*** Opening DATA FOR THIS EXERCISE ***

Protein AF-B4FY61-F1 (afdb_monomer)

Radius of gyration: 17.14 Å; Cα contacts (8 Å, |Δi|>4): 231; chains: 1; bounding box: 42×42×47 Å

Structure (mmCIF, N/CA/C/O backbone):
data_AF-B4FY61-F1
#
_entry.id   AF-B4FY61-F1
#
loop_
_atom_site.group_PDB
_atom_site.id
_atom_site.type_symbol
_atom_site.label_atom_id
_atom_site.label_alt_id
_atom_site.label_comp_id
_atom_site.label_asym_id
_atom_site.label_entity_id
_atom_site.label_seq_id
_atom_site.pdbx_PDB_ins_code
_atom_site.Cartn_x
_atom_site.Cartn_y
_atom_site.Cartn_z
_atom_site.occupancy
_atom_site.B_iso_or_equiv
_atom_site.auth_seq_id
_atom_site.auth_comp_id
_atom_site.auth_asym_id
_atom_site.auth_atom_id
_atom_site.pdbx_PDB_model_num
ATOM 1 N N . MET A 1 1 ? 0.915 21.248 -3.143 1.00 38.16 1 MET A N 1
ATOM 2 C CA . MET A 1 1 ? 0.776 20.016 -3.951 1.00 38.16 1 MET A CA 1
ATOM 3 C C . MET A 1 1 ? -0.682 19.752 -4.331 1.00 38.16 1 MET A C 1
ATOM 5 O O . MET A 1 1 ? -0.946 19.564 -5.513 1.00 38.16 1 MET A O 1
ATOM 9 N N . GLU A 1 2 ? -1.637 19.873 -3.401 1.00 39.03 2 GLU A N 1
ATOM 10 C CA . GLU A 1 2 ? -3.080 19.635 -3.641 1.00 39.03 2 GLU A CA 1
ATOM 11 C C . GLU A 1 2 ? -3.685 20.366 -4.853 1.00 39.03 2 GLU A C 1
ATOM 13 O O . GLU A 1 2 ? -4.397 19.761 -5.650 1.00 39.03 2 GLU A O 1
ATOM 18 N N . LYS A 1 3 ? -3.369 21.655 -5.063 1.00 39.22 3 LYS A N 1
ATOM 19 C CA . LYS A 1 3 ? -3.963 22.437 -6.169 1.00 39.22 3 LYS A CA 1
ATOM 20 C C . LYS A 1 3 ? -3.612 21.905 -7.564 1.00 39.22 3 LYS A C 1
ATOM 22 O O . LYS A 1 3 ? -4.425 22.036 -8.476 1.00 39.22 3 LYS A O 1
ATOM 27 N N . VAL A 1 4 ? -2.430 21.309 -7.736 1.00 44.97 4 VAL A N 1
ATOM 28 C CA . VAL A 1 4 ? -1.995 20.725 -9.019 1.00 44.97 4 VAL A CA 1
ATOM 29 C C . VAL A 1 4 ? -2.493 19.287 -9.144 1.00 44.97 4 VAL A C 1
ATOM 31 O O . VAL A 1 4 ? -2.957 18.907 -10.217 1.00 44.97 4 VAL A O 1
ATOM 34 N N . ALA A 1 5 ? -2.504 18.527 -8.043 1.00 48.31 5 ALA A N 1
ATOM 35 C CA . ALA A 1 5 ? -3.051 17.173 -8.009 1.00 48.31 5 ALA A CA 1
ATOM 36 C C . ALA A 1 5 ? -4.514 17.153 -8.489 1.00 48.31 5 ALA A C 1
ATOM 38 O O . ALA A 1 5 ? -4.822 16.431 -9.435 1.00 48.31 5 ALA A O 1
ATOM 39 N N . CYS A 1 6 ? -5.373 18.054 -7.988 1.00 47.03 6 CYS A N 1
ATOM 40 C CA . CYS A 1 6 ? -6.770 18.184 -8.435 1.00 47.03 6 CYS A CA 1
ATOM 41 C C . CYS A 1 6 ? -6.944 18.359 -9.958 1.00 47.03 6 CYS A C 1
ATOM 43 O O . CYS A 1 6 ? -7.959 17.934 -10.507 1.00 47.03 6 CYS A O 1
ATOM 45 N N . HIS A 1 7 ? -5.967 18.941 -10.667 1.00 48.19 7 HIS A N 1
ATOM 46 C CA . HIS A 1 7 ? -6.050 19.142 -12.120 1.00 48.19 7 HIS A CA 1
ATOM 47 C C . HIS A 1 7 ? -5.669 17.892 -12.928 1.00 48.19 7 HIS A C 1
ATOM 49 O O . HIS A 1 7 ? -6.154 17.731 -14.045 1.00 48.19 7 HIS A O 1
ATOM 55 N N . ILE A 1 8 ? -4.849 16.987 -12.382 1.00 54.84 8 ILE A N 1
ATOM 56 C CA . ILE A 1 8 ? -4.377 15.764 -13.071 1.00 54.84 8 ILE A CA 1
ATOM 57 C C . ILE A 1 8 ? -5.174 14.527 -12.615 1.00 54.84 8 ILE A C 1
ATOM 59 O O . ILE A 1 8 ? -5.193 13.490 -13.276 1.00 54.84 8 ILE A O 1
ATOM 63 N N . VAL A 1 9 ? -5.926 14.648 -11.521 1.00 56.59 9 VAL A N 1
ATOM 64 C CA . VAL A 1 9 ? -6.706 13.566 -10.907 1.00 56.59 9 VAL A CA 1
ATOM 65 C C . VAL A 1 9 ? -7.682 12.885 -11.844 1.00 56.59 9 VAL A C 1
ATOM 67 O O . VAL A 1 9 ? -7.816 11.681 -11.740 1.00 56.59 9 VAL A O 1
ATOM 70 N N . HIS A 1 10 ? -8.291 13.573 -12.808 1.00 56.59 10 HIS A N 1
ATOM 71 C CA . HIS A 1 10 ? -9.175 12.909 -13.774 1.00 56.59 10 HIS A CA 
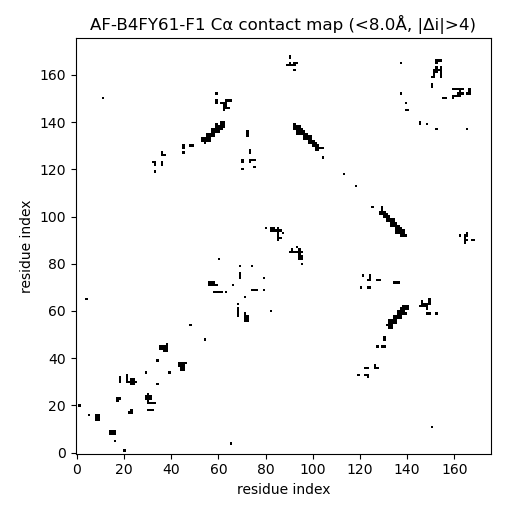1
ATOM 72 C C . HIS A 1 10 ? -8.427 12.023 -14.797 1.00 56.59 10 HIS A C 1
ATOM 74 O O . HIS A 1 10 ? -9.014 11.105 -15.369 1.00 56.59 10 HIS A O 1
ATOM 80 N N . TRP A 1 11 ? -7.131 12.267 -15.030 1.00 55.66 11 TRP A N 1
ATOM 81 C CA . TRP A 1 11 ? -6.282 11.417 -15.881 1.00 55.66 11 TRP A CA 1
ATOM 82 C C . TRP A 1 11 ? -5.794 10.172 -15.132 1.00 55.66 11 TRP A C 1
ATOM 84 O O . TRP A 1 11 ? -5.632 9.091 -15.710 1.00 55.66 11 TRP A O 1
ATOM 94 N N . ILE A 1 12 ? -5.582 10.300 -13.822 1.00 59.75 12 ILE A N 1
ATOM 95 C CA . ILE A 1 12 ? -5.124 9.200 -12.967 1.00 59.75 12 ILE A CA 1
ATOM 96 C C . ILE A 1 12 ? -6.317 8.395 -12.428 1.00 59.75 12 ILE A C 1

*** Closing DATA FOR THIS EXERCISE ***

» **WORK TASK**
Your answer should copy the listing word for word, with no pictures in it.

» **TASK ANSWER**
Protein AF-B4FY61-F1 (afdb_monomer)

Radius of gyration: 17.14 Å; Cα contacts (8 Å, |Δi|>4): 231; chains: 1; bounding box: 42×42×47 Å

Structure (mmCIF, N/CA/C/O backbone):
data_AF-B4FY61-F1
#
_entry.id   AF-B4FY61-F1
#
loop_
_atom_site.group_PDB
_atom_site.id
_atom_site.type_symbol
_atom_site.label_atom_id
_atom_site.label_alt_id
_atom_site.label_comp_id
_atom_site.label_asym_id
_atom_site.label_entity_id
_atom_site.label_seq_id
_atom_site.pdbx_PDB_ins_code
_atom_site.Cartn_x
_atom_site.Cartn_y
_atom_site.Cartn_z
_atom_site.occupancy
_atom_site.B_iso_or_equiv
_atom_site.auth_seq_id
_atom_site.auth_comp_id
_atom_site.auth_asym_id
_atom_site.auth_atom_id
_atom_site.pdbx_PDB_model_num
ATOM 1 N N . MET A 1 1 ? 0.915 21.248 -3.143 1.00 38.16 1 MET A N 1
ATOM 2 C CA . MET A 1 1 ? 0.776 20.016 -3.951 1.00 38.16 1 MET A CA 1
ATOM 3 C C . MET A 1 1 ? -0.682 19.752 -4.331 1.00 38.16 1 MET A C 1
ATOM 5 O O . MET A 1 1 ? -0.946 19.564 -5.513 1.00 38.16 1 MET A O 1
ATOM 9 N N . GLU A 1 2 ? -1.637 19.873 -3.401 1.00 39.03 2 GLU A N 1
ATOM 10 C CA . GLU A 1 2 ? -3.080 19.635 -3.641 1.00 39.03 2 GLU A CA 1
ATOM 11 C C . GLU A 1 2 ? -3.685 20.366 -4.853 1.00 39.03 2 GLU A C 1
ATOM 13 O O . GLU A 1 2 ? -4.397 19.761 -5.650 1.00 39.03 2 GLU A O 1
ATOM 18 N N . LYS A 1 3 ? -3.369 21.655 -5.063 1.00 39.22 3 LYS A N 1
ATOM 19 C CA . LYS A 1 3 ? -3.963 22.437 -6.169 1.00 39.22 3 LYS A CA 1
ATOM 20 C C . LYS A 1 3 ? -3.612 21.905 -7.564 1.00 39.22 3 LYS A C 1
ATOM 22 O O . LYS A 1 3 ? -4.425 22.036 -8.476 1.00 39.22 3 LYS A O 1
ATOM 27 N N . VAL A 1 4 ? -2.430 21.309 -7.736 1.00 44.97 4 VAL A N 1
ATOM 28 C CA . VAL A 1 4 ? -1.995 20.725 -9.019 1.00 44.97 4 VAL A CA 1
ATOM 29 C C . VAL A 1 4 ? -2.493 19.287 -9.144 1.00 44.97 4 VAL A C 1
ATOM 31 O O . VAL A 1 4 ? -2.957 18.907 -10.217 1.00 44.97 4 VAL A O 1
ATOM 34 N N . ALA A 1 5 ? -2.504 18.527 -8.043 1.00 48.31 5 ALA A N 1
ATOM 35 C CA . ALA A 1 5 ? -3.051 17.173 -8.009 1.00 48.31 5 ALA A CA 1
ATOM 36 C C . ALA A 1 5 ? -4.514 17.153 -8.489 1.00 48.31 5 ALA A C 1
ATOM 38 O O . ALA A 1 5 ? -4.822 16.431 -9.435 1.00 48.31 5 ALA A O 1
ATOM 39 N N . CYS A 1 6 ? -5.373 18.054 -7.988 1.00 47.03 6 CYS A N 1
ATOM 40 C CA . CYS A 1 6 ? -6.770 18.184 -8.435 1.00 47.03 6 CYS A CA 1
ATOM 41 C C . CYS A 1 6 ? -6.944 18.359 -9.958 1.00 47.03 6 CYS A C 1
ATOM 43 O O . CYS A 1 6 ? -7.959 17.934 -10.507 1.00 47.03 6 CYS A O 1
ATOM 45 N N . HIS A 1 7 ? -5.967 18.941 -10.667 1.00 48.19 7 HIS A N 1
ATOM 46 C CA . HIS A 1 7 ? -6.050 19.142 -12.120 1.00 48.19 7 HIS A CA 1
ATOM 47 C C . HIS A 1 7 ? -5.669 17.892 -12.928 1.00 48.19 7 HIS A C 1
ATOM 49 O O . HIS A 1 7 ? -6.154 17.731 -14.045 1.00 48.19 7 HIS A O 1
ATOM 55 N N . ILE A 1 8 ? -4.849 16.987 -12.382 1.00 54.84 8 ILE A N 1
ATOM 56 C CA . ILE A 1 8 ? -4.377 15.764 -13.071 1.00 54.84 8 ILE A CA 1
ATOM 57 C C . ILE A 1 8 ? -5.174 14.527 -12.615 1.00 54.84 8 ILE A C 1
ATOM 59 O O . ILE A 1 8 ? -5.193 13.490 -13.276 1.00 54.84 8 ILE A O 1
ATOM 63 N N . VAL A 1 9 ? -5.926 14.648 -11.521 1.00 56.59 9 VAL A N 1
ATOM 64 C CA . VAL A 1 9 ? -6.706 13.566 -10.907 1.00 56.59 9 VAL A CA 1
ATOM 65 C C . VAL A 1 9 ? -7.682 12.885 -11.844 1.00 56.59 9 VAL A C 1
ATOM 67 O O . VAL A 1 9 ? -7.816 11.681 -11.740 1.00 56.59 9 VAL A O 1
ATOM 70 N N . HIS A 1 10 ? -8.291 13.573 -12.808 1.00 56.59 10 HIS A N 1
ATOM 71 C CA . HIS A 1 10 ? -9.175 12.909 -13.774 1.00 56.59 10 HIS A CA 
1
ATOM 72 C C . HIS A 1 10 ? -8.427 12.023 -14.797 1.00 56.59 10 HIS A C 1
ATOM 74 O O . HIS A 1 10 ? -9.014 11.105 -15.369 1.00 56.59 10 HIS A O 1
ATOM 80 N N . TRP A 1 11 ? -7.131 12.267 -15.030 1.00 55.66 11 TRP A N 1
ATOM 81 C CA . TRP A 1 11 ? -6.282 11.417 -15.881 1.00 55.66 11 TRP A CA 1
ATOM 82 C C . TRP A 1 11 ? -5.794 10.172 -15.132 1.00 55.66 11 TRP A C 1
ATOM 84 O O . TRP A 1 11 ? -5.632 9.091 -15.710 1.00 55.66 11 TRP A O 1
ATOM 94 N N . ILE A 1 12 ? -5.582 10.300 -13.822 1.00 59.75 12 ILE A N 1
ATOM 95 C CA . ILE A 1 12 ? -5.124 9.200 -12.967 1.00 59.75 12 ILE A CA 1
ATOM 96 C C . ILE A 1 12 ? -6.317 8.395 -12.428 1.00 59.75 12 ILE A C 1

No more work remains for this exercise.